*Records for this task:*
Content starts

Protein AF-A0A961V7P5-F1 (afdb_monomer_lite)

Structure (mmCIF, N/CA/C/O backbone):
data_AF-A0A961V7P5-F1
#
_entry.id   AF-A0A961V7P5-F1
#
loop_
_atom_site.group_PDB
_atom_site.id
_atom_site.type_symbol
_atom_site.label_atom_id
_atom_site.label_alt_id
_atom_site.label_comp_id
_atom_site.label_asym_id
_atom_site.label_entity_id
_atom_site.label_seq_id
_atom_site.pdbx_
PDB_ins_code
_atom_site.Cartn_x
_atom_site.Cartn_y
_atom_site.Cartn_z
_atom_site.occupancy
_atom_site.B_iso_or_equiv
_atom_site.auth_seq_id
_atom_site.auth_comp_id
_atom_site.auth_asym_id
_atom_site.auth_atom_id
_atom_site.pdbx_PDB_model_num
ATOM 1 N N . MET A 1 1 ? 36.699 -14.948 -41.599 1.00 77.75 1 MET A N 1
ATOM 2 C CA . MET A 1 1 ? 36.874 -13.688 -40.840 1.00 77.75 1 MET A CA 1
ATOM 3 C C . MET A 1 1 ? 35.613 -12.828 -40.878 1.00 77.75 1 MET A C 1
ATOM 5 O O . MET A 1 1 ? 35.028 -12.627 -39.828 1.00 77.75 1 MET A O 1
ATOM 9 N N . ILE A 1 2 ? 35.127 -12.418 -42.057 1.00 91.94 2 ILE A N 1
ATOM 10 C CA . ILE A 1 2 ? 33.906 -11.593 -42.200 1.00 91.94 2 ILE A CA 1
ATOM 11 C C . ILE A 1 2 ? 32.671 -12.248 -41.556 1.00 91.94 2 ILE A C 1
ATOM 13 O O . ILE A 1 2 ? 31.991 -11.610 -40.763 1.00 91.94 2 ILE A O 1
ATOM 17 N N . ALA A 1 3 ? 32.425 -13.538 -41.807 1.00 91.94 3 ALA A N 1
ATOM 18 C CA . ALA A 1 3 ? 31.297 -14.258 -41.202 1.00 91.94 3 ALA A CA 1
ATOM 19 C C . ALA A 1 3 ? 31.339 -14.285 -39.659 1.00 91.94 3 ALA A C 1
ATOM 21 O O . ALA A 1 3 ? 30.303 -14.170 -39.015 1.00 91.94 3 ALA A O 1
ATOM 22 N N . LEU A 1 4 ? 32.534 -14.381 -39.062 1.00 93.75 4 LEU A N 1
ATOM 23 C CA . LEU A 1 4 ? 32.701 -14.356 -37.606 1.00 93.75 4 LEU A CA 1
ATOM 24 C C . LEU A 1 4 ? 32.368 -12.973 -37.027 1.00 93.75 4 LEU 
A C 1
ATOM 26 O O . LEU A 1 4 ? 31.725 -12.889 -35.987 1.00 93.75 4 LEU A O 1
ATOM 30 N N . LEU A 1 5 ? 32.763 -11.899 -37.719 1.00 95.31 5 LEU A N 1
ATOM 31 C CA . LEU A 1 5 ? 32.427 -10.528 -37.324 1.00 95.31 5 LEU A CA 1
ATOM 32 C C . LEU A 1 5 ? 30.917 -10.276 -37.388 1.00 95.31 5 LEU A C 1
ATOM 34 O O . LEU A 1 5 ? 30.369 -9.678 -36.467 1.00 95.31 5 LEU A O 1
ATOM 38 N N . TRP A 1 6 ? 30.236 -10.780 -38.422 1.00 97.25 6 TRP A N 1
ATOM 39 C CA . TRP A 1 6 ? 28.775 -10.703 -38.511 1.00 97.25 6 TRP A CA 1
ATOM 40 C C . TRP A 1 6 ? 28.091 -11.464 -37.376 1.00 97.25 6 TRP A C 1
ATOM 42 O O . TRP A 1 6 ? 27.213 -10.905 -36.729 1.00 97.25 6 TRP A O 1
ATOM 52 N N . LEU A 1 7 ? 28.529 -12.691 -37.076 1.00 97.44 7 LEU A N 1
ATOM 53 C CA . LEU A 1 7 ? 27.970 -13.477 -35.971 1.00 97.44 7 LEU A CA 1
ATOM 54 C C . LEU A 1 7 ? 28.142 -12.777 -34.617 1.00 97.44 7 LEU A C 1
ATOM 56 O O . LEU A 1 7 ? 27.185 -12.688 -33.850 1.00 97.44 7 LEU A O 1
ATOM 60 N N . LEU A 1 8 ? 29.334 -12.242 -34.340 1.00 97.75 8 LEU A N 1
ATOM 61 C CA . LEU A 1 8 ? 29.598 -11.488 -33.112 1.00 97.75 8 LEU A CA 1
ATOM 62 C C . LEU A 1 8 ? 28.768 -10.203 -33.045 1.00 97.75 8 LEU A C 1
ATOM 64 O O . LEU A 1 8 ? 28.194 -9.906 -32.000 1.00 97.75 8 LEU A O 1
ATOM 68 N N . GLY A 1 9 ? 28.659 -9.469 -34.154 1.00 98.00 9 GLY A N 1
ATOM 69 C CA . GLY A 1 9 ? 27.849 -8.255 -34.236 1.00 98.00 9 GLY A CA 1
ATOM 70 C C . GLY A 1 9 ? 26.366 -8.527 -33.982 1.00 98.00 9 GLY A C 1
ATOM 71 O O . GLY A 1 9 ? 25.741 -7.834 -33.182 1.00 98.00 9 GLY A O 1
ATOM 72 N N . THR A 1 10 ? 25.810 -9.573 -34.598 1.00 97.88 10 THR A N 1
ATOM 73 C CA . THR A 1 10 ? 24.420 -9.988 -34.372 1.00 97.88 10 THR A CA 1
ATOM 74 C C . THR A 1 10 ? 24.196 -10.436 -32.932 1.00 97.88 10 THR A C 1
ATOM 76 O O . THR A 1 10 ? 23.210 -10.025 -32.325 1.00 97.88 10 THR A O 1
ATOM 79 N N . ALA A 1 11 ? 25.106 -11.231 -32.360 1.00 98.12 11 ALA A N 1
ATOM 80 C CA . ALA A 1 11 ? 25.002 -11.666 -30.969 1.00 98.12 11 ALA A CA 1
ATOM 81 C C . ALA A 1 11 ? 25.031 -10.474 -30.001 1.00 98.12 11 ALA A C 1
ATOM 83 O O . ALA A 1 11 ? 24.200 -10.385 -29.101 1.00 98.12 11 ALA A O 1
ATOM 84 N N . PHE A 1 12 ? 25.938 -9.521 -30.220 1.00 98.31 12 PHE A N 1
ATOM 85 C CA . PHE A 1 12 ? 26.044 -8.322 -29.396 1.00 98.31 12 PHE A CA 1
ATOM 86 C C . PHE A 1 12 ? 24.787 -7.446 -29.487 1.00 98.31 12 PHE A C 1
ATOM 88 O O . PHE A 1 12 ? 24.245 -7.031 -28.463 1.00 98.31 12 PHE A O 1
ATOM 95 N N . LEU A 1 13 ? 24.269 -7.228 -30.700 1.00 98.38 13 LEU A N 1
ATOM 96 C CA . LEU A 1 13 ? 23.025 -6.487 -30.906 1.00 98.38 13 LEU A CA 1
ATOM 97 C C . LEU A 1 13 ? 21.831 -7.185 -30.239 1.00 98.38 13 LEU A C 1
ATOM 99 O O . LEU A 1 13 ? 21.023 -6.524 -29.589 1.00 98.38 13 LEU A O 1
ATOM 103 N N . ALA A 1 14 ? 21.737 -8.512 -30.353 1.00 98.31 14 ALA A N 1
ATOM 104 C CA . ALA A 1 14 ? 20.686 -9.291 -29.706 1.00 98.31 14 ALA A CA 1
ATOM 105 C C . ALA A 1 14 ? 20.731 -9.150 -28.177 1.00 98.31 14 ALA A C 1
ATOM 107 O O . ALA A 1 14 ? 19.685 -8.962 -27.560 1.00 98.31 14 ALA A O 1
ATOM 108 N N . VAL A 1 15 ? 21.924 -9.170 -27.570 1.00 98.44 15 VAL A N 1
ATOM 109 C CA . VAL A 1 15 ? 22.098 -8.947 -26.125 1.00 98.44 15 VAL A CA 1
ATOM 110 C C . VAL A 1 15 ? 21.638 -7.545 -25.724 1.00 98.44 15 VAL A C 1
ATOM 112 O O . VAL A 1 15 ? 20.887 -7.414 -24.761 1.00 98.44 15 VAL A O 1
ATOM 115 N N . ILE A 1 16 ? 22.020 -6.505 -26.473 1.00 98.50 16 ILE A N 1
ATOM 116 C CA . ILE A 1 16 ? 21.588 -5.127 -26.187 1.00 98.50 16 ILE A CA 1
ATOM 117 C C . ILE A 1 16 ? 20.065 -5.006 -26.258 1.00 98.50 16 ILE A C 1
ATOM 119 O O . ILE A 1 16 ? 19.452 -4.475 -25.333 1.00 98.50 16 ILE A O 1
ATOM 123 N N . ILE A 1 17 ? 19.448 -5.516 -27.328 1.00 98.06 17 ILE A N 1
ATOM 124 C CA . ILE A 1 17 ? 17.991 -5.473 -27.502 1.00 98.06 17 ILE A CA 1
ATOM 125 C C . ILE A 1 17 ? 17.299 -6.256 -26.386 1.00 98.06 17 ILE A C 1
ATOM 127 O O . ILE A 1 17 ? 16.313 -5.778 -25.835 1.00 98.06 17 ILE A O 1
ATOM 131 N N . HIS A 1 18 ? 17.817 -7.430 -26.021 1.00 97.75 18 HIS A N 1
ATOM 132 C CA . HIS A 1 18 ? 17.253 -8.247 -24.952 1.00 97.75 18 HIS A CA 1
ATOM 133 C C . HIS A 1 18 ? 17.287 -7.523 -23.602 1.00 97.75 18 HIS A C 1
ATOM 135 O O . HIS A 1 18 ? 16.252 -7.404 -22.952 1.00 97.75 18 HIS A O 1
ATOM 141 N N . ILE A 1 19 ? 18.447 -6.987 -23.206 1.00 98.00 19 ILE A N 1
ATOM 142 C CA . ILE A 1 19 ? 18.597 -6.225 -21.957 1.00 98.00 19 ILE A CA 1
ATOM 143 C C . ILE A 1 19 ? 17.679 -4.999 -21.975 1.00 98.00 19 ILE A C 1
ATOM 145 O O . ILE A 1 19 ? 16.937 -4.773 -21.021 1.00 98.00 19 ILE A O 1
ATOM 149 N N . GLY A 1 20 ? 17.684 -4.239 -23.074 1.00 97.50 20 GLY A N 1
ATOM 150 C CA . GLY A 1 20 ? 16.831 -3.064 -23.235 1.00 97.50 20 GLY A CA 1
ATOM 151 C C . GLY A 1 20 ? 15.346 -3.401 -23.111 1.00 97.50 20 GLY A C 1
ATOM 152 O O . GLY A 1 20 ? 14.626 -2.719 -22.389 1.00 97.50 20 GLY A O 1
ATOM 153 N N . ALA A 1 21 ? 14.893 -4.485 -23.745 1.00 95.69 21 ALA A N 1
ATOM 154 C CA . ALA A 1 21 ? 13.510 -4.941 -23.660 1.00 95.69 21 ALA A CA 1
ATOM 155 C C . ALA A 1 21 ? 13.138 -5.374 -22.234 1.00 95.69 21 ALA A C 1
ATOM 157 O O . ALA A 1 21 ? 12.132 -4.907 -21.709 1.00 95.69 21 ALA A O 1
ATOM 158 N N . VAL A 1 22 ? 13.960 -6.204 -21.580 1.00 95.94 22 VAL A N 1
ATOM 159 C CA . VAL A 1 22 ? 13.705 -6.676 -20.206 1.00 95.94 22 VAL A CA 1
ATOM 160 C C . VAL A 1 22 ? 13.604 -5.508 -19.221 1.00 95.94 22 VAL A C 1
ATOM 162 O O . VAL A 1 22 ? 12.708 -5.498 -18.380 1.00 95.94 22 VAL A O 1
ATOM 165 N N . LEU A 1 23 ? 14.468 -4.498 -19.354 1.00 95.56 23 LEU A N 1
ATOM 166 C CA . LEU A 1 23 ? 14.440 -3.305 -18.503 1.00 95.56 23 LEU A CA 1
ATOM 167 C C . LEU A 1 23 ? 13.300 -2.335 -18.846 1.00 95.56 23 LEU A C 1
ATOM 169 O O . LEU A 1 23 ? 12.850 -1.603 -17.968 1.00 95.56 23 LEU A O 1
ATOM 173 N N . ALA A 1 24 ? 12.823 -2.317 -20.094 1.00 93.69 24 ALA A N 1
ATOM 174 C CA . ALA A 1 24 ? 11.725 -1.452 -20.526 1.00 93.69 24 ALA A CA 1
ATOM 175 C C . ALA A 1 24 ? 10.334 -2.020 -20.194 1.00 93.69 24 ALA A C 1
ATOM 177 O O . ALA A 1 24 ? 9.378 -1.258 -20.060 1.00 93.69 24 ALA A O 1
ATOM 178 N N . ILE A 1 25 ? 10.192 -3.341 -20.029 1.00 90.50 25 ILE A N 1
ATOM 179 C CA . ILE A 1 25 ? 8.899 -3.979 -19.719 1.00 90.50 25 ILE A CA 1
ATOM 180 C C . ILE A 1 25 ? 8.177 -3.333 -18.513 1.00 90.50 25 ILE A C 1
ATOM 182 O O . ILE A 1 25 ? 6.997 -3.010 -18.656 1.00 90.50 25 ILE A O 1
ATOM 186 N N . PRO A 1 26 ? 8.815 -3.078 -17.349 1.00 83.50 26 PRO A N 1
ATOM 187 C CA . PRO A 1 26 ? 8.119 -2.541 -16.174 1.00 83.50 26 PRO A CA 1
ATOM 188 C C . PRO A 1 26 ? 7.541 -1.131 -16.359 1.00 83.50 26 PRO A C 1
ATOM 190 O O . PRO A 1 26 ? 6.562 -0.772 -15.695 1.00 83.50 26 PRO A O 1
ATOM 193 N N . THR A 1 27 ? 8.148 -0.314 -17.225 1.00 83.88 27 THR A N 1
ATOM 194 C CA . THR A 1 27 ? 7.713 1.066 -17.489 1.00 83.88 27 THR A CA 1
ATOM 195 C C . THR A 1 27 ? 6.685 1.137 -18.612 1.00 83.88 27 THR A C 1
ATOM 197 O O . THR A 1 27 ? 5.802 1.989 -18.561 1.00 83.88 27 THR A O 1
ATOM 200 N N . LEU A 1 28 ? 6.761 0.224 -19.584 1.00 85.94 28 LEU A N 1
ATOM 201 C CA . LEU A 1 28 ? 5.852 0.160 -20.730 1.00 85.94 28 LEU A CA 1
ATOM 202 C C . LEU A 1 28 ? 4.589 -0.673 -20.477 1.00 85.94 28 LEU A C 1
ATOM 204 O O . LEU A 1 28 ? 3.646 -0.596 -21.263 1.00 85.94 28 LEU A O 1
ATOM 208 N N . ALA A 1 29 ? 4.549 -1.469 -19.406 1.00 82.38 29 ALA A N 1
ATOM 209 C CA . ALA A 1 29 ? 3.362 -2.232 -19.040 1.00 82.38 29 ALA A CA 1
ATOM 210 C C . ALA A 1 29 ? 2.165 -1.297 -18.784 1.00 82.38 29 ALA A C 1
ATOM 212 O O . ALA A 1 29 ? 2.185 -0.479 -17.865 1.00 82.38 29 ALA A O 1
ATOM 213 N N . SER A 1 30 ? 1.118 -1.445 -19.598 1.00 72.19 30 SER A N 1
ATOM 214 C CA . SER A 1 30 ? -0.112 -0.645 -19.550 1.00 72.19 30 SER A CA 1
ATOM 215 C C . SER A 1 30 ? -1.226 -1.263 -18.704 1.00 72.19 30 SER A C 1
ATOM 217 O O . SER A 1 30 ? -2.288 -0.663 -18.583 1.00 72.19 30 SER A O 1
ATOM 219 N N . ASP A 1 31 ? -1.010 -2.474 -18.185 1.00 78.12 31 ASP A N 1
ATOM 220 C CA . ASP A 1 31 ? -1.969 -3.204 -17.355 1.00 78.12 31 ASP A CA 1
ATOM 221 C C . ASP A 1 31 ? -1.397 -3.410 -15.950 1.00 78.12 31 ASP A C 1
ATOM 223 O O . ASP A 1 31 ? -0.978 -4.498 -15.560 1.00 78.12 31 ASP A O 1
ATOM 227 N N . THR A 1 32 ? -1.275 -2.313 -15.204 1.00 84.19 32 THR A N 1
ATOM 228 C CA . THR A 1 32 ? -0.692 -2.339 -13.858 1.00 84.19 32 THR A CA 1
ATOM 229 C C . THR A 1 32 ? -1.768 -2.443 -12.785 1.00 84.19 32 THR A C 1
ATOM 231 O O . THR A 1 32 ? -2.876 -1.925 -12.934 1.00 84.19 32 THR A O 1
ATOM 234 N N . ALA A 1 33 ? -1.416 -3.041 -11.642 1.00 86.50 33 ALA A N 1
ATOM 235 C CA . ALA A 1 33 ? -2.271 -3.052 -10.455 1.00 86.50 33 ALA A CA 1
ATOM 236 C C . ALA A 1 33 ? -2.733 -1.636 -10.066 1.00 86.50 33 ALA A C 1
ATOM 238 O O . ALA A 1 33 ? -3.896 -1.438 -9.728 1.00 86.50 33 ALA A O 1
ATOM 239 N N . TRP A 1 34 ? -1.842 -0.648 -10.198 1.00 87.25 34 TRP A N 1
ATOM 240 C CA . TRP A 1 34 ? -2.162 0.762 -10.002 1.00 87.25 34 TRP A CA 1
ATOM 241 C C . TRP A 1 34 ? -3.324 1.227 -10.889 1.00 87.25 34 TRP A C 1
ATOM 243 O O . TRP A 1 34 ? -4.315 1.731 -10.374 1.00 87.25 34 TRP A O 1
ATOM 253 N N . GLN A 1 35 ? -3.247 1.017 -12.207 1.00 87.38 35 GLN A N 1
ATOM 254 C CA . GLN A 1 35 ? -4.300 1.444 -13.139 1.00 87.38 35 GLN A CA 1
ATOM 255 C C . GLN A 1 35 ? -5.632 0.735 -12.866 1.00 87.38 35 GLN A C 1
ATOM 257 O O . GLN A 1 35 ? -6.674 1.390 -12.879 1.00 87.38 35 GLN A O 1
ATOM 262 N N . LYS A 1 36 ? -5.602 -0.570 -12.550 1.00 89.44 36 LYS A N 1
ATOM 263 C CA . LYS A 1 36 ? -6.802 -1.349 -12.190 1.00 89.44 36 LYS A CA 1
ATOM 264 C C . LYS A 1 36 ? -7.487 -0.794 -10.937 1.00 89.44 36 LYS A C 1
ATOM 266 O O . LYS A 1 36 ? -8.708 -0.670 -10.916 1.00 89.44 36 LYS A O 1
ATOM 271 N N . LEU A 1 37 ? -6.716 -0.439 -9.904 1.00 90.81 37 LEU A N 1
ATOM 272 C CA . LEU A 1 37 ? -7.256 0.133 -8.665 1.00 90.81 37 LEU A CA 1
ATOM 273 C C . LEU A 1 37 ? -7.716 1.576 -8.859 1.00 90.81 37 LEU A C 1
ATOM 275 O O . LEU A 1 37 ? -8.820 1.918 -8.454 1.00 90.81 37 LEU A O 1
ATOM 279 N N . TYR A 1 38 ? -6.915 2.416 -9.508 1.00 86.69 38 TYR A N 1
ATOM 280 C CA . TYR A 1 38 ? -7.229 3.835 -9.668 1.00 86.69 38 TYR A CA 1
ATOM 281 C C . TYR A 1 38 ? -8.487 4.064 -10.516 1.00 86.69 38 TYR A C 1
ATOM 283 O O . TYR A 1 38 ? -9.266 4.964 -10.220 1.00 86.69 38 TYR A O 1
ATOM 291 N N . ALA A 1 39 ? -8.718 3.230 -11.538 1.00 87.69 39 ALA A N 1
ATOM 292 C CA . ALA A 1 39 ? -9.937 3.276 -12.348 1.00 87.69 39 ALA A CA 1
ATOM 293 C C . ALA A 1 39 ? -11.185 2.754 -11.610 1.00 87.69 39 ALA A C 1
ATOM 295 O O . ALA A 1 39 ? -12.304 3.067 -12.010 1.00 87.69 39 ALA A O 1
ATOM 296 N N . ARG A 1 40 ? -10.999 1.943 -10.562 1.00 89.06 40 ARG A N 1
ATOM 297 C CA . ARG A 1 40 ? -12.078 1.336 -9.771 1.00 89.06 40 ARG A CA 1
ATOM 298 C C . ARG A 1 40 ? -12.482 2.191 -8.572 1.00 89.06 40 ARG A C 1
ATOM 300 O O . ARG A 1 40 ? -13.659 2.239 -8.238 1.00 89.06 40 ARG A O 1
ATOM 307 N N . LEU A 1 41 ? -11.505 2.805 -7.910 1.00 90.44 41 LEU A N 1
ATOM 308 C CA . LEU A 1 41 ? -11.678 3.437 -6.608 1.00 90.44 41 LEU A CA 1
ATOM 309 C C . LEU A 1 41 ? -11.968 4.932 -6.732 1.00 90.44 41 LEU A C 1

Content ends

*What you have to do:* In the entries above, the lines between the one holding "ATOM 195 C C" and the one holding "ATOM 202 C C", inclusive, are to be printed exactly as written, and those alone.

*Response:*
ATOM 195 C C . THR A 1 27 ? 6.685 1.137 -18.612 1.00 83.88 27 THR A C 1
ATOM 197 O O . THR A 1 27 ? 5.802 1.989 -18.561 1.00 83.88 27 THR A O 1
ATOM 200 N N . LEU A 1 28 ? 6.761 0.224 -19.584 1.00 85.94 28 LEU A N 1
ATOM 201 C CA . LEU A 1 28 ? 5.852 0.160 -20.730 1.00 85.94 28 LEU A CA 1
ATOM 202 C C . LEU A 1 28 ? 4.589 -0.673 -20.477 1.00 85.94 28 LEU A C 1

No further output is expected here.